= Provided records =
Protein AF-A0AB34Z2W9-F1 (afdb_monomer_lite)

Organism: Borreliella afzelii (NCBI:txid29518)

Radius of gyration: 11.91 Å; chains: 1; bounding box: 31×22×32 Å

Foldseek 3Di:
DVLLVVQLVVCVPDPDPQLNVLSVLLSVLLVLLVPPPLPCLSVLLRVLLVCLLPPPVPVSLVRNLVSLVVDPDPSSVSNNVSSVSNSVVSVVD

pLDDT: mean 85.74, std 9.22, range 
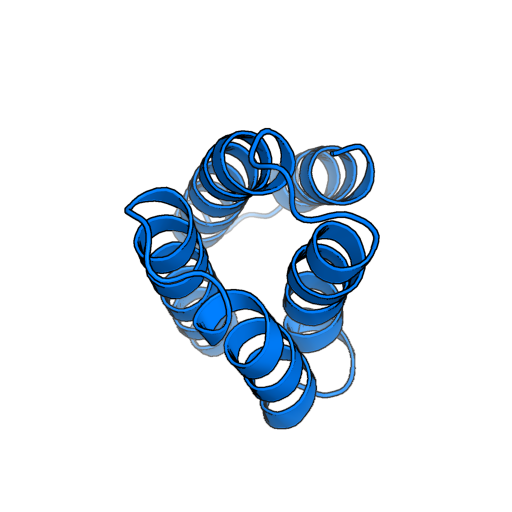[51.06, 96.19]

Structure (mmCIF, N/CA/C/O backbone):
data_AF-A0AB34Z2W9-F1
#
_entry.id   AF-A0AB34Z2W9-F1
#
loop_
_atom_site.group_PDB
_atom_site.id
_atom_site.type_symbol
_atom_site.label_atom_id
_atom_site.label_alt_id
_atom_site.label_comp_id
_atom_site.label_asym_id
_atom_site.label_entity_id
_atom_site.label_seq_id
_atom_site.pdbx_PDB_ins_code
_atom_site.Cartn_x
_atom_site.Cartn_y
_atom_site.Cartn_z
_atom_site.occupancy
_atom_site.B_iso_or_equiv
_atom_site.auth_seq_id
_atom_site.auth_comp_id
_atom_site.a
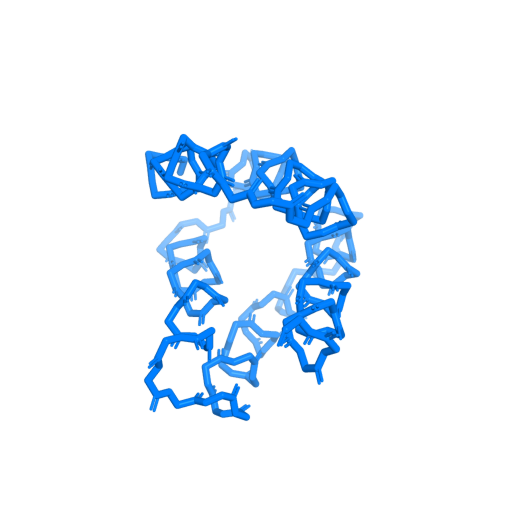uth_asym_id
_atom_site.auth_atom_id
_atom_site.pdbx_PDB_model_num
ATOM 1 N N . MET A 1 1 ? -2.762 -4.520 -9.794 1.00 82.56 1 MET A N 1
ATOM 2 C CA . MET A 1 1 ? -4.061 -3.812 -9.704 1.00 82.56 1 MET A CA 1
ATOM 3 C C . MET A 1 1 ? -5.154 -4.572 -8.975 1.00 82.56 1 MET A C 1
ATOM 5 O O . MET A 1 1 ? -5.623 -4.062 -7.965 1.00 82.56 1 MET A O 1
ATOM 9 N N . ALA A 1 2 ? -5.544 -5.772 -9.421 1.00 88.88 2 ALA A N 1
ATOM 10 C CA . ALA A 1 2 ? -6.651 -6.521 -8.811 1.00 88.88 2 ALA A CA 1
ATOM 11 C C . ALA A 1 2 ? -6.537 -6.671 -7.277 1.00 88.88 2 ALA A C 1
ATOM 13 O O . ALA A 1 2 ? -7.510 -6.422 -6.573 1.00 88.88 2 ALA A O 1
ATOM 14 N N . TYR A 1 3 ? -5.338 -6.963 -6.756 1.00 91.12 3 TYR A N 1
ATOM 15 C CA . TYR A 1 3 ? -5.089 -7.070 -5.311 1.00 91.12 3 TYR A CA 1
ATOM 16 C C . TYR A 1 3 ? -5.391 -5.787 -4.524 1.00 91.12 3 TYR A C 1
ATOM 18 O O . TYR A 1 3 ? -6.087 -5.843 -3.515 1.00 91.12 3 TYR A O 1
ATOM 26 N N . ALA A 1 4 ? -4.912 -4.629 -4.990 1.00 92.12 4 ALA A N 1
ATOM 27 C CA . ALA A 1 4 ? -5.141 -3.353 -4.309 1.00 92.12 4 ALA A CA 1
ATOM 28 C C . ALA A 1 4 ? -6.628 -2.959 -4.328 1.00 92.12 4 ALA A C 1
ATOM 30 O O . ALA A 1 4 ? -7.160 -2.492 -3.324 1.00 92.12 4 ALA A O 1
ATOM 31 N N . ASN A 1 5 ? -7.319 -3.219 -5.444 1.00 94.31 5 ASN A N 1
ATOM 32 C CA . ASN A 1 5 ? -8.758 -2.976 -5.563 1.00 94.31 5 ASN A CA 1
ATOM 33 C C . ASN A 1 5 ? -9.569 -3.885 -4.633 1.00 94.31 5 ASN A C 1
ATOM 35 O O . ASN A 1 5 ? -10.442 -3.402 -3.917 1.00 94.31 5 ASN A O 1
ATOM 39 N N . ALA A 1 6 ? -9.262 -5.184 -4.607 1.00 94.25 6 ALA A N 1
ATOM 40 C CA . ALA A 1 6 ? -9.918 -6.132 -3.711 1.00 94.25 6 ALA A CA 1
ATOM 41 C C . ALA A 1 6 ? -9.711 -5.741 -2.241 1.00 94.25 6 ALA A C 1
ATOM 43 O O . ALA A 1 6 ? -10.654 -5.756 -1.454 1.00 94.25 6 ALA A O 1
ATOM 44 N N . PHE A 1 7 ? -8.497 -5.317 -1.884 1.00 93.00 7 PHE A N 1
ATOM 45 C CA . PHE A 1 7 ? -8.196 -4.844 -0.540 1.00 93.00 7 PHE A CA 1
ATOM 46 C C . PHE A 1 7 ? -8.987 -3.582 -0.162 1.00 93.00 7 PHE A C 1
ATOM 48 O O . PHE A 1 7 ? -9.554 -3.526 0.927 1.00 93.00 7 PHE A O 1
ATOM 55 N N . ALA A 1 8 ? -9.123 -2.616 -1.075 1.00 94.69 8 ALA A N 1
ATOM 56 C CA . ALA A 1 8 ? -9.958 -1.433 -0.857 1.00 94.69 8 ALA A CA 1
ATOM 57 C C . ALA A 1 8 ? -11.444 -1.768 -0.657 1.00 94.69 8 ALA A C 1
ATOM 59 O O . ALA A 1 8 ? -12.086 -1.202 0.228 1.00 94.69 8 ALA A O 1
ATOM 60 N N . VAL A 1 9 ? -11.980 -2.723 -1.425 1.00 95.69 9 VAL A N 1
ATOM 61 C CA . VAL A 1 9 ? -13.354 -3.217 -1.243 1.00 95.69 9 VAL A CA 1
ATOM 62 C C . VAL A 1 9 ? -13.522 -3.853 0.137 1.00 95.69 9 VAL A C 1
ATOM 64 O O . VAL A 1 9 ? -14.461 -3.501 0.846 1.00 95.69 9 VAL A O 1
ATOM 67 N N . MET A 1 10 ? -12.600 -4.722 0.561 1.00 91.69 10 MET A N 1
ATOM 68 C CA . MET A 1 10 ? -12.658 -5.343 1.892 1.00 91.69 10 MET A CA 1
ATOM 69 C C . MET A 1 10 ? -12.555 -4.309 3.018 1.00 91.69 10 MET A C 1
ATOM 71 O O . MET A 1 10 ? -13.313 -4.363 3.980 1.00 91.69 10 MET A O 1
ATOM 75 N N . ALA A 1 11 ? -11.658 -3.329 2.895 1.00 91.56 11 ALA A N 1
ATOM 76 C CA . ALA A 1 11 ? -11.491 -2.296 3.913 1.00 91.56 11 ALA A CA 1
ATOM 77 C C . ALA A 1 11 ? -12.700 -1.352 4.018 1.00 91.56 11 ALA A C 1
ATOM 79 O O . ALA A 1 11 ? -12.909 -0.738 5.063 1.00 91.56 11 ALA A O 1
ATOM 80 N N . SER A 1 12 ? -13.511 -1.230 2.961 1.00 92.75 12 SER A N 1
ATOM 81 C CA . SER A 1 12 ? -14.653 -0.308 2.928 1.00 92.75 12 SER A CA 1
ATOM 82 C C . SER A 1 12 ? -15.711 -0.598 4.000 1.00 92.75 12 SER A C 1
ATOM 84 O O . SER A 1 12 ? -16.373 0.335 4.460 1.00 92.75 12 SER A O 1
ATOM 86 N N . SER A 1 13 ? -15.826 -1.853 4.450 1.00 91.31 13 SER A N 1
ATOM 87 C CA . SER A 1 13 ? -16.758 -2.262 5.507 1.00 91.31 13 SER A CA 1
ATOM 88 C C . SER A 1 13 ? -16.244 -1.998 6.926 1.00 91.31 13 SER A C 1
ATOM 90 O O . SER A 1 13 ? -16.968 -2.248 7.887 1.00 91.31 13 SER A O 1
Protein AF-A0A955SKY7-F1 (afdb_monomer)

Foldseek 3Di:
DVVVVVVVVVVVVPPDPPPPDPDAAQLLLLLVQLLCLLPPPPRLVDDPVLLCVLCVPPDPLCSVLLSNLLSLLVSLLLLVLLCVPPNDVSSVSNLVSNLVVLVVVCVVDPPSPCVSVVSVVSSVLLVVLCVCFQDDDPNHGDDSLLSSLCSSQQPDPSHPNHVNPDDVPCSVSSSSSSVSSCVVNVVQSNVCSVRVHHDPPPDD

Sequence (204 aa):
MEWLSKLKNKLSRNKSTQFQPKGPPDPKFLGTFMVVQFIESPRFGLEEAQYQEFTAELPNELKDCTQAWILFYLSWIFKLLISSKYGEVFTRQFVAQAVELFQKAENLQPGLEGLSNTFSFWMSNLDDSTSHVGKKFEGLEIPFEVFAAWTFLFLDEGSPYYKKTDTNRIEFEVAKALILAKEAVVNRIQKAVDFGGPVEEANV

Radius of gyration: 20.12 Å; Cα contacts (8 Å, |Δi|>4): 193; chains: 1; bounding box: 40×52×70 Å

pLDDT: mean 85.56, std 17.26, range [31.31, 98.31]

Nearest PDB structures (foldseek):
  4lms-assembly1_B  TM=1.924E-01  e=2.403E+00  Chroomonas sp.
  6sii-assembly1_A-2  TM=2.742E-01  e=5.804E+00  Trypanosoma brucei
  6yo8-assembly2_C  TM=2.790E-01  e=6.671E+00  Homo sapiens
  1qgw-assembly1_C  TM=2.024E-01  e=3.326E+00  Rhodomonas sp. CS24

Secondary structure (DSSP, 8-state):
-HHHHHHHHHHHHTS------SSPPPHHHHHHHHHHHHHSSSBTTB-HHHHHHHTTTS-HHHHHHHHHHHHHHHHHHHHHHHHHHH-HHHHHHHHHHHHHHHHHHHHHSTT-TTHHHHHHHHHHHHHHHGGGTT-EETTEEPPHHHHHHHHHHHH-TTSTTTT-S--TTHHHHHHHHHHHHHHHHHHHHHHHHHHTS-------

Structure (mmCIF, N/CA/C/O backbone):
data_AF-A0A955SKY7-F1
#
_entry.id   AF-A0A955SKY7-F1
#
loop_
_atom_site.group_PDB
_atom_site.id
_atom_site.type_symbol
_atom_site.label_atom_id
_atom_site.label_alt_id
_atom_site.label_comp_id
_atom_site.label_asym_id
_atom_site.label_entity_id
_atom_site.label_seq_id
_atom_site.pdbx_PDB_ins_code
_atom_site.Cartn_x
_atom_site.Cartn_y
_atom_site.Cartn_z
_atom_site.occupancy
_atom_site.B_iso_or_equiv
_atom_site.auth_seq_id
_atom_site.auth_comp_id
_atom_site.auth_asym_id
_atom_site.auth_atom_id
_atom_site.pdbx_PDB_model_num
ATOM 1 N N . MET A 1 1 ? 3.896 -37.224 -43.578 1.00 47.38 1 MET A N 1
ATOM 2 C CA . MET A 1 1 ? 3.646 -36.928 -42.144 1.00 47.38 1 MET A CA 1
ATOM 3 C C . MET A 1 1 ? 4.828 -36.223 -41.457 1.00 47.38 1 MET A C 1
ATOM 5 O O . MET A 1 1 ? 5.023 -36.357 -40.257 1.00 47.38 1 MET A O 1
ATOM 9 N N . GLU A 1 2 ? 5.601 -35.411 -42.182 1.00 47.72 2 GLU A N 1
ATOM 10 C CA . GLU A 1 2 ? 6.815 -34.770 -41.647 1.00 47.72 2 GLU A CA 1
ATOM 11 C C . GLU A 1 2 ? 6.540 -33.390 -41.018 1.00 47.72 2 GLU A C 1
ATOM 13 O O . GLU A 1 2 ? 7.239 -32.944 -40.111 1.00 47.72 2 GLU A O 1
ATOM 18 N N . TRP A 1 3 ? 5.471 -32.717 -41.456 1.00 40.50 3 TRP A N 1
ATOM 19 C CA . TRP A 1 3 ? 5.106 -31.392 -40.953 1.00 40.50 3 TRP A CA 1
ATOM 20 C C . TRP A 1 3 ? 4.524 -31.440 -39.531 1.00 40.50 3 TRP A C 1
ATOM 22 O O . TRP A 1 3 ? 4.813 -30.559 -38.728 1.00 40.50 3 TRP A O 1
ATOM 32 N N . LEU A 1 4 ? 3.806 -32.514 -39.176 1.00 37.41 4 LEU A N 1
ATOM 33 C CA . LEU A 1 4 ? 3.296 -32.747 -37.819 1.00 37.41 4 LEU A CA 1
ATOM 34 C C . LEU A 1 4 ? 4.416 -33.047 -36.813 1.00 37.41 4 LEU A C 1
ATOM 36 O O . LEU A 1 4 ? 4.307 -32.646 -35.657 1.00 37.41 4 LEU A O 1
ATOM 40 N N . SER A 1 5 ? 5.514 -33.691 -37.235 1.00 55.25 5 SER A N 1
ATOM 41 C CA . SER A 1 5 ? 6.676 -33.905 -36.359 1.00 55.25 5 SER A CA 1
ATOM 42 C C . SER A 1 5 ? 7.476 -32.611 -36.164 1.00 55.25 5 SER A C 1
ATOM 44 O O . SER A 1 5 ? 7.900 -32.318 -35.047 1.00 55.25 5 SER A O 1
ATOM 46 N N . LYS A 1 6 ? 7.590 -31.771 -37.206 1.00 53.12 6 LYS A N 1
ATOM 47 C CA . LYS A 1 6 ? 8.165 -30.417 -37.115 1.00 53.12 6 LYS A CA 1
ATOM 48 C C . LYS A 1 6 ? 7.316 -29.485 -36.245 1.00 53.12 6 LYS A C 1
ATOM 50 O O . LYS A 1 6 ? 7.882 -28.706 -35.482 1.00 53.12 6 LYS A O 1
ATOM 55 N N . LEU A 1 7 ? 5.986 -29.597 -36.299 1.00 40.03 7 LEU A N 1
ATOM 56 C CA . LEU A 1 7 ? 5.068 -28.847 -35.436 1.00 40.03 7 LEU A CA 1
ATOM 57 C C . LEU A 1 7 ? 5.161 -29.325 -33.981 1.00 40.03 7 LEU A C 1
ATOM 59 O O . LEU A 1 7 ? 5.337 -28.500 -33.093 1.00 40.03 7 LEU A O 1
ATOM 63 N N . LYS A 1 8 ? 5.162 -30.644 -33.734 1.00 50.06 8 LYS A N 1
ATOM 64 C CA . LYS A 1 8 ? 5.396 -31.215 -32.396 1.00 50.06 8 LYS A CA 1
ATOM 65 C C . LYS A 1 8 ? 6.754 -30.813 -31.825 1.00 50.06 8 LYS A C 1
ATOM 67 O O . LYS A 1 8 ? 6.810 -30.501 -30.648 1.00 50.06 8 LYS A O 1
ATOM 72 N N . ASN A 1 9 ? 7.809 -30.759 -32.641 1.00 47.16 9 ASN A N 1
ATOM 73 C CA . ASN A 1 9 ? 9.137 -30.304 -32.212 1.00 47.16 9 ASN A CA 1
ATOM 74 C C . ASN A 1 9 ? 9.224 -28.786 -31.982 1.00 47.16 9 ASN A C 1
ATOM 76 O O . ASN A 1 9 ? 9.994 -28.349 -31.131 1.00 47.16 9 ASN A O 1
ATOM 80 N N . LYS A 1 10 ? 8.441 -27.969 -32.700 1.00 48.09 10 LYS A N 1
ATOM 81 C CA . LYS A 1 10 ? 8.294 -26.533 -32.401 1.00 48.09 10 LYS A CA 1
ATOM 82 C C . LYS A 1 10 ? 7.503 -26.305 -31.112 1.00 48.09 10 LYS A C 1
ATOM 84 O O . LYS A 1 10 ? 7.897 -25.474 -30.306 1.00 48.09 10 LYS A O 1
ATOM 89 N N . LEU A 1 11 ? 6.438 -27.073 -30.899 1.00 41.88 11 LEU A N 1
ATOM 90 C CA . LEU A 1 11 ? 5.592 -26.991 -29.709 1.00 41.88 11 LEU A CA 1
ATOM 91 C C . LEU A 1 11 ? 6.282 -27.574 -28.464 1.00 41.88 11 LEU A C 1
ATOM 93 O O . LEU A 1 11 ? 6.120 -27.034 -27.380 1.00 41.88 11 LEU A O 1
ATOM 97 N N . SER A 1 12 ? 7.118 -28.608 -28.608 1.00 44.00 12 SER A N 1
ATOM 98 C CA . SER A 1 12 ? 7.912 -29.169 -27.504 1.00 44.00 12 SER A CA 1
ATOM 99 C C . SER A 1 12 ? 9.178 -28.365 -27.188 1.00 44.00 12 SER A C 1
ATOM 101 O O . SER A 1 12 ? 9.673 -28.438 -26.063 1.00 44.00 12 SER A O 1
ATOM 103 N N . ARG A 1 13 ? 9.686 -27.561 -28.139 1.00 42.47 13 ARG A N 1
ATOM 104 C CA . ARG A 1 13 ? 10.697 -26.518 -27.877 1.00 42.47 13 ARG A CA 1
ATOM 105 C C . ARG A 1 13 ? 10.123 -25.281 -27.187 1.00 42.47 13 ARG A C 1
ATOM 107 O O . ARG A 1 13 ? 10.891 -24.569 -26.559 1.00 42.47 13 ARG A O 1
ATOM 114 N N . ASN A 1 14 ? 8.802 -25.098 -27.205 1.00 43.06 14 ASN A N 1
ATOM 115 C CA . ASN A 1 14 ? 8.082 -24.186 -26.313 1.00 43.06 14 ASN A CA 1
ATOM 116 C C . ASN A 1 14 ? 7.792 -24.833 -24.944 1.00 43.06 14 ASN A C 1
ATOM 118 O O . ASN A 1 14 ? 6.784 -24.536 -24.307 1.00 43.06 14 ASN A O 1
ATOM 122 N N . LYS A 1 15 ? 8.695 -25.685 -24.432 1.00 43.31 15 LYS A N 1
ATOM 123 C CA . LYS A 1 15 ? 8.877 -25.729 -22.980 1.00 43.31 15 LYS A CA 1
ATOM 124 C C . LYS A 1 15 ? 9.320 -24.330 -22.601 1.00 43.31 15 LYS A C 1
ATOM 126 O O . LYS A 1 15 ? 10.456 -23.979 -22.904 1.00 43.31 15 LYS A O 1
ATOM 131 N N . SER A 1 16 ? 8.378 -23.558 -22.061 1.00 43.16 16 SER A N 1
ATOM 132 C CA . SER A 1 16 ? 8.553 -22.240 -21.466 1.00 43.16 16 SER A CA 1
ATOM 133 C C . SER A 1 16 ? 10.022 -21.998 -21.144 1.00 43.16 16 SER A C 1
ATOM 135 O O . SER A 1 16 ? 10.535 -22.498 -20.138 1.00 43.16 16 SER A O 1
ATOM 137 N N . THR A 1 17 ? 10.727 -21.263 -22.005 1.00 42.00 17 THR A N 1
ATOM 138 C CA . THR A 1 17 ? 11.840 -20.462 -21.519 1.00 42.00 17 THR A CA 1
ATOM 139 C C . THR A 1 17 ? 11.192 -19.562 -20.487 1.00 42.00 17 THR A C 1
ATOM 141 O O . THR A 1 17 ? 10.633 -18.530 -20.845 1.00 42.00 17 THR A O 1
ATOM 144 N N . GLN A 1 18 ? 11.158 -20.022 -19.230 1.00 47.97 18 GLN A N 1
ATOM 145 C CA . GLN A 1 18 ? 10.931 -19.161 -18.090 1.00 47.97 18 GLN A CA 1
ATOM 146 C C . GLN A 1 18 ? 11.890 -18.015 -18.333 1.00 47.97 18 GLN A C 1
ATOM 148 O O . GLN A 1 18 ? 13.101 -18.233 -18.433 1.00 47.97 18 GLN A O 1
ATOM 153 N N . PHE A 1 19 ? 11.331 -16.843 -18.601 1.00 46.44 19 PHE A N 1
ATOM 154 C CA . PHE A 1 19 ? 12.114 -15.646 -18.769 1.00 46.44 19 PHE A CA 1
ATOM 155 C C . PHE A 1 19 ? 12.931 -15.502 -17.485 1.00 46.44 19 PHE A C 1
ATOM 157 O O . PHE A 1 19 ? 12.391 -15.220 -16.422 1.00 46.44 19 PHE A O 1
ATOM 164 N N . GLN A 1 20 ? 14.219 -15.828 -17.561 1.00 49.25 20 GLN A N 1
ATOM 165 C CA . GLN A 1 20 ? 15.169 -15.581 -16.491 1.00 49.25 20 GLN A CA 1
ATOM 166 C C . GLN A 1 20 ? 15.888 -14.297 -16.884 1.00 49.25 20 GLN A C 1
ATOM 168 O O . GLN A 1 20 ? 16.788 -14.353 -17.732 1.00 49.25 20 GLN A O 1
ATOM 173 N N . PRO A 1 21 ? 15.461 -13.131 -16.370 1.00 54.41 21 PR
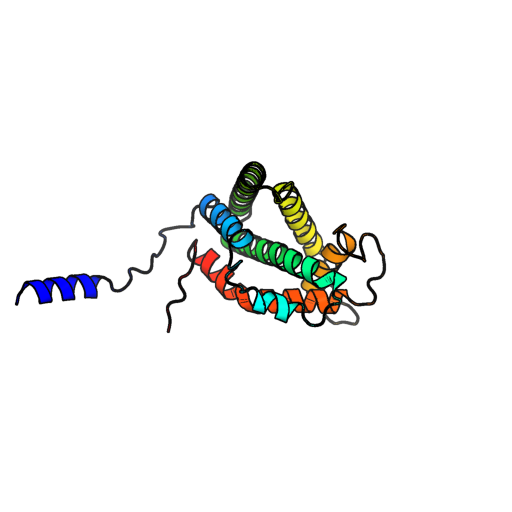O A N 1
ATOM 174 C CA . PRO A 1 21 ? 16.130 -11.886 -16.693 1.00 54.41 21 PRO A CA 1
ATOM 175 C C . PRO A 1 21 ? 17.610 -11.997 -16.312 1.00 54.41 21 PRO A C 1
ATOM 177 O O . PRO A 1 21 ? 17.971 -12.374 -15.197 1.00 54.41 21 PRO A O 1
ATOM 180 N N . LYS A 1 22 ? 18.491 -11.686 -17.268 1.00 55.34 22 LYS A N 1
ATOM 181 C CA . LYS A 1 22 ? 19.932 -11.555 -17.026 1.00 55.34 22 LYS A CA 1
ATOM 182 C C . LYS A 1 22 ? 20.196 -10.193 -16.381 1.00 55.34 22 LYS A C 1
ATOM 184 O O . LYS A 1 22 ? 20.669 -9.280 -17.049 1.00 55.34 22 LYS A O 1
ATOM 189 N N . GLY A 1 23 ? 19.860 -10.059 -15.103 1.00 66.75 23 GLY A N 1
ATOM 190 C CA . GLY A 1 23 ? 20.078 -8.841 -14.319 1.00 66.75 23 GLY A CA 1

= What is expected =
Using the entries above, give back exactly the line containing "ATOM 5 O O . MET A 1 1 ? -5.623", the line containing "ATOM 26 N N", and every line between them, and nothing else.

= Result of this task =
ATOM 5 O O . MET A 1 1 ? -5.623 -4.062 -7.965 1.00 82.56 1 MET A O 1
ATOM 9 N N . ALA A 1 2 ? -5.544 -5.772 -9.421 1.00 88.88 2 ALA A N 1
ATOM 10 C CA . ALA A 1 2 ? -6.651 -6.521 -8.811 1.00 88.88 2 ALA A CA 1
ATOM 11 C C . ALA A 1 2 ? -6.537 -6.671 -7.277 1.00 88.88 2 ALA A C 1
ATOM 13 O O . ALA A 1 2 ? -7.510 -6.422 -6.573 1.00 88.88 2 ALA A O 1
ATOM 14 N N . TYR A 1 3 ? -5.338 -6.963 -6.756 1.00 91.12 3 TYR A N 1
ATOM 15 C CA . TYR A 1 3 ? -5.089 -7.070 -5.311 1.00 91.12 3 TYR A CA 1
ATOM 16 C C . TYR A 1 3 ? -5.391 -5.787 -4.524 1.00 91.12 3 TYR A C 1
ATOM 18 O O . TYR A 1 3 ? -6.087 -5.843 -3.515 1.00 91.12 3 TYR A O 1
ATOM 26 N N . ALA A 1 4 ? -4.912 -4.629 -4.990 1.00 92.12 4 ALA A N 1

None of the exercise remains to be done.